Your assignment:
Among the lines below, a stretch begins at the one with "ATOM 134 O O" and ends at the one with "ATOM 168 C C". Repeat that stretch exactly, ends included.

[Records from a data source]
....

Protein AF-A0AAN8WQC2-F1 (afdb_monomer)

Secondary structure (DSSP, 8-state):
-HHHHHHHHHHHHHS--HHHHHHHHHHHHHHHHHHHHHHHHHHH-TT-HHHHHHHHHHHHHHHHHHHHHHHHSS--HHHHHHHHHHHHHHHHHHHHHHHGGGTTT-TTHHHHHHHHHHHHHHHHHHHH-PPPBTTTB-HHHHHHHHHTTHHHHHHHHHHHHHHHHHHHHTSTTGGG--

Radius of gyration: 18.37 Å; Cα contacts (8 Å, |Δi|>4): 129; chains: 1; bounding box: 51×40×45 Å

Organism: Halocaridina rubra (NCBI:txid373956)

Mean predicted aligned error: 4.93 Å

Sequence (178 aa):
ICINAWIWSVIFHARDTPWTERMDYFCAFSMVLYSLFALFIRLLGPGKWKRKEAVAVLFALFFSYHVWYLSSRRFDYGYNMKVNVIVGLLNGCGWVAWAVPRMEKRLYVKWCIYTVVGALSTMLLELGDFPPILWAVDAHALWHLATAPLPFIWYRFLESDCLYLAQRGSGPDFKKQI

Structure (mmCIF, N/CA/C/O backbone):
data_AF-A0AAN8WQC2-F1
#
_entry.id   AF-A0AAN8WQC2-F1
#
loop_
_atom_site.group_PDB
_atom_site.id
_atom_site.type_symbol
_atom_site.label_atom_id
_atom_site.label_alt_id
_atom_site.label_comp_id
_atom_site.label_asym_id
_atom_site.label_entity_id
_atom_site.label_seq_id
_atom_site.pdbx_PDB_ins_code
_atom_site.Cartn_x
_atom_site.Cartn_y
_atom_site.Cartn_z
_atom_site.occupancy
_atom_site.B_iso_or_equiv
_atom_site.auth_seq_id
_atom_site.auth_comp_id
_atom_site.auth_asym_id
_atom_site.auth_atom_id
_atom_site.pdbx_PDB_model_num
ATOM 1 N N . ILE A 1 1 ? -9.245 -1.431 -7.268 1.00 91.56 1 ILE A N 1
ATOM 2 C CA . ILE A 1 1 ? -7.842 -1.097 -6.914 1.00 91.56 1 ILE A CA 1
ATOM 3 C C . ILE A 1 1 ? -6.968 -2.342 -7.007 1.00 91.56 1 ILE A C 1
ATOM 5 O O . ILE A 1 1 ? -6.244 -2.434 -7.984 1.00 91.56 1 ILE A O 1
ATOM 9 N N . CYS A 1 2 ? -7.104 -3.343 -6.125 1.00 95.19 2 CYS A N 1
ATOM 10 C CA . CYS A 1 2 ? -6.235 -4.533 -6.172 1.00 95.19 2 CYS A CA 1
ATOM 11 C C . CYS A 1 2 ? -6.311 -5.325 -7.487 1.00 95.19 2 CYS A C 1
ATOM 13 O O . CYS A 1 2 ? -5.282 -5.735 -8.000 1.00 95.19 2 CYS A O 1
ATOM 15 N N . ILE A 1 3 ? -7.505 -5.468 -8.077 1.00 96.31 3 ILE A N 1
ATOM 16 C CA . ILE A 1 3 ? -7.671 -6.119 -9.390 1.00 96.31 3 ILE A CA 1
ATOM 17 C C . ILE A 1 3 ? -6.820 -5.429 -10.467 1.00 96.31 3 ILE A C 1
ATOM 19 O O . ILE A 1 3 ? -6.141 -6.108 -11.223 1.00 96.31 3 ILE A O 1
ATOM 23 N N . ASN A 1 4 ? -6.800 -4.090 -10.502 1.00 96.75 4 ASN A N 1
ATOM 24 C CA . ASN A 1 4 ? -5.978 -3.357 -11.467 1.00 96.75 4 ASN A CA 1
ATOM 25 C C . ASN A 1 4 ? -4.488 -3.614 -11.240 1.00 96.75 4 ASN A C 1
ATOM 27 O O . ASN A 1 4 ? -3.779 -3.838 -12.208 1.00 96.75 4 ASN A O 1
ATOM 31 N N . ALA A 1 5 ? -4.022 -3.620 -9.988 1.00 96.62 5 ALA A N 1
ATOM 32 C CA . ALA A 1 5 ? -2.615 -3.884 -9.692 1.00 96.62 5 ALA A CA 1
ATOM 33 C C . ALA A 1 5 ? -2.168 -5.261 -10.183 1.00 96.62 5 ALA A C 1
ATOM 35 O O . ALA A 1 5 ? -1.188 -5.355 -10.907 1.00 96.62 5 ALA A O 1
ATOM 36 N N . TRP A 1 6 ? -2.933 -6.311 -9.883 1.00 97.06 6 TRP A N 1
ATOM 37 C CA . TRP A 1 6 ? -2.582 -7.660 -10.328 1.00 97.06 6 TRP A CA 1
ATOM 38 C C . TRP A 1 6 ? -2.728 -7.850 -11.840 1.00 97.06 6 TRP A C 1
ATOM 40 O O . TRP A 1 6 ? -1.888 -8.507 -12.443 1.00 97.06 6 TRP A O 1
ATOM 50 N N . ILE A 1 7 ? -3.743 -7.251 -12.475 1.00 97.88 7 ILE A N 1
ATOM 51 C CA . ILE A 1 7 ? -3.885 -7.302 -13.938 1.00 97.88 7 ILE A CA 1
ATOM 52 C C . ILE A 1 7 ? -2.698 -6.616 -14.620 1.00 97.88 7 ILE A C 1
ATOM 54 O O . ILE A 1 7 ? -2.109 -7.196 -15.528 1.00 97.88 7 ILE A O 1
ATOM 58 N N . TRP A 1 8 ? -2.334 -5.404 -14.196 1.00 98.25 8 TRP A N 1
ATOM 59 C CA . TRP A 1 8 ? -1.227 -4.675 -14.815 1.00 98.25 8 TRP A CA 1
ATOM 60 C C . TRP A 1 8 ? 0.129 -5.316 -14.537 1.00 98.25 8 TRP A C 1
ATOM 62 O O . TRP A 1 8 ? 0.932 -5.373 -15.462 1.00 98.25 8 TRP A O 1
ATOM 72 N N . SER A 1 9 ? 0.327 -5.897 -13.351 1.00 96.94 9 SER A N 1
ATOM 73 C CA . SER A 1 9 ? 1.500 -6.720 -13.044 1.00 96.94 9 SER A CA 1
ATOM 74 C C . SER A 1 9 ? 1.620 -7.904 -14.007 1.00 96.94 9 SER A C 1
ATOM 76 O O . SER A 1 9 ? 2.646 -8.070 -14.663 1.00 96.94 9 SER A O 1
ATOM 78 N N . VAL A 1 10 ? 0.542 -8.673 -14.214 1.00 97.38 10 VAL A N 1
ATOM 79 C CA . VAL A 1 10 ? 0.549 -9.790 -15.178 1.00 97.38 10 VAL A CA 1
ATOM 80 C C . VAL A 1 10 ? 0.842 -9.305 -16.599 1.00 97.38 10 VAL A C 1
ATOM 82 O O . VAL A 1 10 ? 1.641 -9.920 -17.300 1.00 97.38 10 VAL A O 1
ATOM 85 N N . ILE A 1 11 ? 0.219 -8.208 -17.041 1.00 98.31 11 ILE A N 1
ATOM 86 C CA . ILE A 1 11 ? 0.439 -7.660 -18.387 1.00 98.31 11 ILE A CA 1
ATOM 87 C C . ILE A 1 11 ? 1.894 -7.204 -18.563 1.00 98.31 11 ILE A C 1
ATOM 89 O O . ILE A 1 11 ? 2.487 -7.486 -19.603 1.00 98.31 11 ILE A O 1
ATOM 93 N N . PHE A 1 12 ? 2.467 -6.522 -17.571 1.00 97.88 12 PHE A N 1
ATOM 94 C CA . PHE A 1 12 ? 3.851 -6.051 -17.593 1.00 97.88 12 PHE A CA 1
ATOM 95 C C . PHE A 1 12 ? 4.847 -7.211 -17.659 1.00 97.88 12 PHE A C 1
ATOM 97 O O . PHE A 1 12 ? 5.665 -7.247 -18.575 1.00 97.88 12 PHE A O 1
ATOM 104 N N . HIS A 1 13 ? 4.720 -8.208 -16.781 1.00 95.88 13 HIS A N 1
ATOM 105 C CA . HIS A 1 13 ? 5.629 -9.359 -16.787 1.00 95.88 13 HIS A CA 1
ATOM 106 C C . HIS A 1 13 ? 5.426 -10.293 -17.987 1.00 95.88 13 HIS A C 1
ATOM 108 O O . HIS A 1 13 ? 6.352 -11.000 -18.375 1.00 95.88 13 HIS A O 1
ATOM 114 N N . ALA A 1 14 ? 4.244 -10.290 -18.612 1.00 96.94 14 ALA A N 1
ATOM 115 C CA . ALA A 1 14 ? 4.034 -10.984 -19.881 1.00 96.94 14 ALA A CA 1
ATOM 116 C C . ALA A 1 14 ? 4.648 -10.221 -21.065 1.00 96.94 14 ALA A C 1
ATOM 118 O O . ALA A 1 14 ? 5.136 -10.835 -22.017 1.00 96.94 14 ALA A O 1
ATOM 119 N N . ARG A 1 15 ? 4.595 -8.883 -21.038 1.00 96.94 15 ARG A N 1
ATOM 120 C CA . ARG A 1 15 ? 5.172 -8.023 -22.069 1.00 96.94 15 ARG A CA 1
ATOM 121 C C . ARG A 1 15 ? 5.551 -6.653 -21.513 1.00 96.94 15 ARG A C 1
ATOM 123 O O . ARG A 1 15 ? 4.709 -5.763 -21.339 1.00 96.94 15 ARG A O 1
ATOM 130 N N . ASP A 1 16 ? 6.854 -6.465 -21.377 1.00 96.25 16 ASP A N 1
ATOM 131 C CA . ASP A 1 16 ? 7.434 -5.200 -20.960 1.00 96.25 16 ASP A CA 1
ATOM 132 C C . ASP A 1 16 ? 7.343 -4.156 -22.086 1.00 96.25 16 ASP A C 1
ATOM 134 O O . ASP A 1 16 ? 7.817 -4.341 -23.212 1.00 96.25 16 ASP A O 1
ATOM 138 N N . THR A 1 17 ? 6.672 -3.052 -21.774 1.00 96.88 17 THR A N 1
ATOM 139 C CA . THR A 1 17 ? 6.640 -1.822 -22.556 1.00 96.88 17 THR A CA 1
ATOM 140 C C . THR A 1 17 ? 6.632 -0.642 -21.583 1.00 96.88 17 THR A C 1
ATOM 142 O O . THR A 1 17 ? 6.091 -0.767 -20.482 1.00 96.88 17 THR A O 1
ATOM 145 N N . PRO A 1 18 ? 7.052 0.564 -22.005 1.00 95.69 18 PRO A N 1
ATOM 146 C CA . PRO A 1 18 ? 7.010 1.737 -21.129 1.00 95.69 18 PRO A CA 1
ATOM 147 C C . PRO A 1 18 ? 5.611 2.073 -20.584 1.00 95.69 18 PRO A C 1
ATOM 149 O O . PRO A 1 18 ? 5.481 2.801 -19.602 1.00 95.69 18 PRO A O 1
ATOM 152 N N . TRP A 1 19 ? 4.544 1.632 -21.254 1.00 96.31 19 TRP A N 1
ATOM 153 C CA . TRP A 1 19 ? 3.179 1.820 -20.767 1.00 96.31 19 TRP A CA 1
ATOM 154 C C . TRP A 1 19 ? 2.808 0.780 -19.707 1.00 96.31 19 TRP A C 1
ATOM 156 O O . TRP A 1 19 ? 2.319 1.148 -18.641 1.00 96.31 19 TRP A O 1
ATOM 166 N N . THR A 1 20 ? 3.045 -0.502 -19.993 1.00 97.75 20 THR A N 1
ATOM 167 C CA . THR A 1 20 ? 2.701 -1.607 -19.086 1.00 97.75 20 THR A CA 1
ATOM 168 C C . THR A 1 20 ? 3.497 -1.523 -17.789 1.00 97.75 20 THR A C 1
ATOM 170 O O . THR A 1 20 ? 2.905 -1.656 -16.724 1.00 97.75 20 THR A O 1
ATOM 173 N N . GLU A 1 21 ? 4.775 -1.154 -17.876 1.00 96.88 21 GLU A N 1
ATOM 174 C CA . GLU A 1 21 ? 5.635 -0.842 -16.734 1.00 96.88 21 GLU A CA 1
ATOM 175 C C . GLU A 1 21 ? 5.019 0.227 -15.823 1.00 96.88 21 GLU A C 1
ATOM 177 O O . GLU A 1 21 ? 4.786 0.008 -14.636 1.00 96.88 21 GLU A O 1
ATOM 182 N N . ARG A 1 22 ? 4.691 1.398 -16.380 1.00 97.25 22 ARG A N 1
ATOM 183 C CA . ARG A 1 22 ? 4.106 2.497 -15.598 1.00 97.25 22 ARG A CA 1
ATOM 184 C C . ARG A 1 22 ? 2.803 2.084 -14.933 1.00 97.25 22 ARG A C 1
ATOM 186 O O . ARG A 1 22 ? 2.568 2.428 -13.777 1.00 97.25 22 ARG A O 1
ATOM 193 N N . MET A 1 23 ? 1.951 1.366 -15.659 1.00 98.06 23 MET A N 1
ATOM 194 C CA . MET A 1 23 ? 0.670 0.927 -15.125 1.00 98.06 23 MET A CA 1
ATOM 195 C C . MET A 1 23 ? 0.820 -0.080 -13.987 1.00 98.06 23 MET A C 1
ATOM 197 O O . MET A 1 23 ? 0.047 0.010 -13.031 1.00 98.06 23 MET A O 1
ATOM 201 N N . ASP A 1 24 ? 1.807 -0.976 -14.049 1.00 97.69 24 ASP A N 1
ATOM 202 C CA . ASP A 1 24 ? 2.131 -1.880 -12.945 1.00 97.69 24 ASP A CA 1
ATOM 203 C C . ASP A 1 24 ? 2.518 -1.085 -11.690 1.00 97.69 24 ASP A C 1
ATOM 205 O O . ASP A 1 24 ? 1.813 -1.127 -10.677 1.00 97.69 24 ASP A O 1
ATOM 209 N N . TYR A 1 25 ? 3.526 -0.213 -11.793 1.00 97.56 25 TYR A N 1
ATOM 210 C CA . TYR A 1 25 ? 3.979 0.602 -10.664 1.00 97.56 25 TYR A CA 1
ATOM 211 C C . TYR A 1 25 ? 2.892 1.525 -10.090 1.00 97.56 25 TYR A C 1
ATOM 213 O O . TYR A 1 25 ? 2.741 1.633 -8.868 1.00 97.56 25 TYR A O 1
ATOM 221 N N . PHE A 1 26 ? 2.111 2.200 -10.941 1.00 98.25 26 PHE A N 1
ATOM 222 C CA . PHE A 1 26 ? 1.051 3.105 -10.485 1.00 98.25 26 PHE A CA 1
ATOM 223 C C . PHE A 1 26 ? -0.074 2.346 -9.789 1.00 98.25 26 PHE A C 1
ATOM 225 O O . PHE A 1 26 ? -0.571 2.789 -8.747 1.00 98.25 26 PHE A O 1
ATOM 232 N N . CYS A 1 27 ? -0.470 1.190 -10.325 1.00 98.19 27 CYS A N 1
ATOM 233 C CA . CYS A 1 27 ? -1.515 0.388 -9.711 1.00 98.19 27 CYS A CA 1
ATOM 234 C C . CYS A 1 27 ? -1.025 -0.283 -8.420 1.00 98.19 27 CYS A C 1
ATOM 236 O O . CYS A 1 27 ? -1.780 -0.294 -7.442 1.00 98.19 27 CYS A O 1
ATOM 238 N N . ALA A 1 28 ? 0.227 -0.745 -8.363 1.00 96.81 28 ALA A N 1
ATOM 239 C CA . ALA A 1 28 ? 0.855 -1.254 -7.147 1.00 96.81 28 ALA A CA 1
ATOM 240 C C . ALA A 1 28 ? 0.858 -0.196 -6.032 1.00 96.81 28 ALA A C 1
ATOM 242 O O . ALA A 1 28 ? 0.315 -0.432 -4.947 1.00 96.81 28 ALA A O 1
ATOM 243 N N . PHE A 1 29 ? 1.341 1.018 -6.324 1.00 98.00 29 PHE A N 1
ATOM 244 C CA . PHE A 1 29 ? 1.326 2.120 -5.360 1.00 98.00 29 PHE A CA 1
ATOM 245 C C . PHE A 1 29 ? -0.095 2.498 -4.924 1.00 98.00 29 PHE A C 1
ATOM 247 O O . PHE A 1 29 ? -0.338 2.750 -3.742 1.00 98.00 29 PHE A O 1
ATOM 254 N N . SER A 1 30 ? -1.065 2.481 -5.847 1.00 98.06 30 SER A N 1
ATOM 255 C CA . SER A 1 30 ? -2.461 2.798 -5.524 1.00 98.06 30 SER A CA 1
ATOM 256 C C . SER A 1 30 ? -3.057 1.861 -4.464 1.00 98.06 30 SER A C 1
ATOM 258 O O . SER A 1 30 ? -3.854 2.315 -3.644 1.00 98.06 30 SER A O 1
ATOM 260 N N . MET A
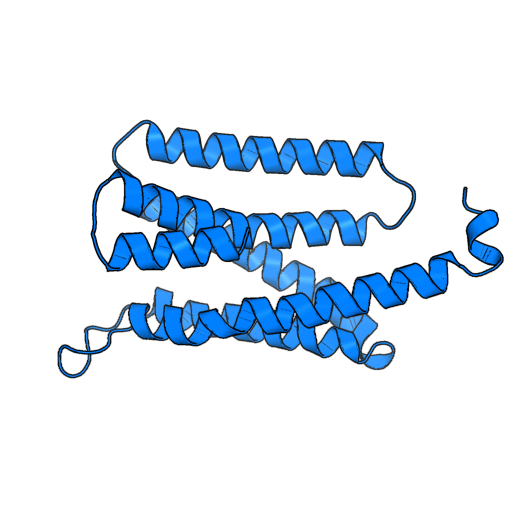 1 31 ? -2.649 0.582 -4.415 1.00 96.19 31 MET A N 1
ATOM 261 C CA . MET A 1 31 ? -3.073 -0.348 -3.358 1.00 96.19 31 MET A CA 1
ATOM 262 C C . MET A 1 31 ? -2.562 0.092 -1.985 1.00 96.19 31 MET A C 1
ATOM 264 O O . MET A 1 31 ? -3.340 0.180 -1.031 1.00 96.19 31 MET A O 1
ATOM 268 N N . VAL A 1 32 ? -1.262 0.387 -1.893 1.00 96.25 32 VAL A N 1
ATOM 269 C CA . VAL A 1 32 ? -0.607 0.787 -0.641 1.00 96.25 32 VAL A CA 1
ATOM 270 C C . VAL A 1 32 ? -1.181 2.116 -0.150 1.00 96.25 32 VAL A C 1
ATOM 272 O O . VAL A 1 32 ? -1.578 2.241 1.011 1.00 96.25 32 VAL A O 1
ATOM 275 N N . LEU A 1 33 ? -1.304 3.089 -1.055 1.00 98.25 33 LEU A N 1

....

Solution for this task:
ATOM 134 O O . ASP A 1 16 ? 7.817 -4.341 -23.212 1.00 96.25 16 ASP A O 1
ATOM 138 N N . THR A 1 17 ? 6.672 -3.052 -21.774 1.00 96.88 17 THR A N 1
ATOM 139 C CA . THR A 1 17 ? 6.640 -1.822 -22.556 1.00 96.88 17 THR A CA 1
ATOM 140 C C . THR A 1 17 ? 6.632 -0.642 -21.583 1.00 96.88 17 THR A C 1
ATOM 142 O O . THR A 1 17 ? 6.091 -0.767 -20.482 1.00 96.88 17 THR A O 1
ATOM 145 N N . PRO A 1 18 ? 7.052 0.564 -22.005 1.00 95.69 18 PRO A N 1
ATOM 146 C CA . PRO A 1 18 ? 7.010 1.737 -21.129 1.00 95.69 18 PRO A CA 1
ATOM 147 C C . PRO A 1 18 ? 5.611 2.073 -20.584 1.00 95.69 18 PRO A C 1
ATOM 149 O O . PRO A 1 18 ? 5.481 2.801 -19.602 1.00 95.69 18 PRO A O 1
ATOM 152 N N . TRP A 1 19 ? 4.544 1.632 -21.254 1.00 96.31 19 TRP A N 1
ATOM 153 C CA . TRP A 1 19 ? 3.179 1.820 -20.767 1.00 96.31 19 TRP A CA 1
ATOM 154 C C . TRP A 1 19 ? 2.808 0.780 -19.707 1.00 96.31 19 TRP A C 1
ATOM 156 O O . TRP A 1 19 ? 2.319 1.148 -18.641 1.00 96.31 19 TRP A O 1
ATOM 166 N N . THR A 1 20 ? 3.045 -0.502 -19.993 1.00 97.75 20 THR A N 1
ATOM 167 C CA . THR A 1 20 ? 2.701 -1.607 -19.086 1.00 97.75 20 THR A CA 1
ATOM 168 C C . THR A 1 20 ? 3.497 -1.523 -17.789 1.00 97.75 20 THR A C 1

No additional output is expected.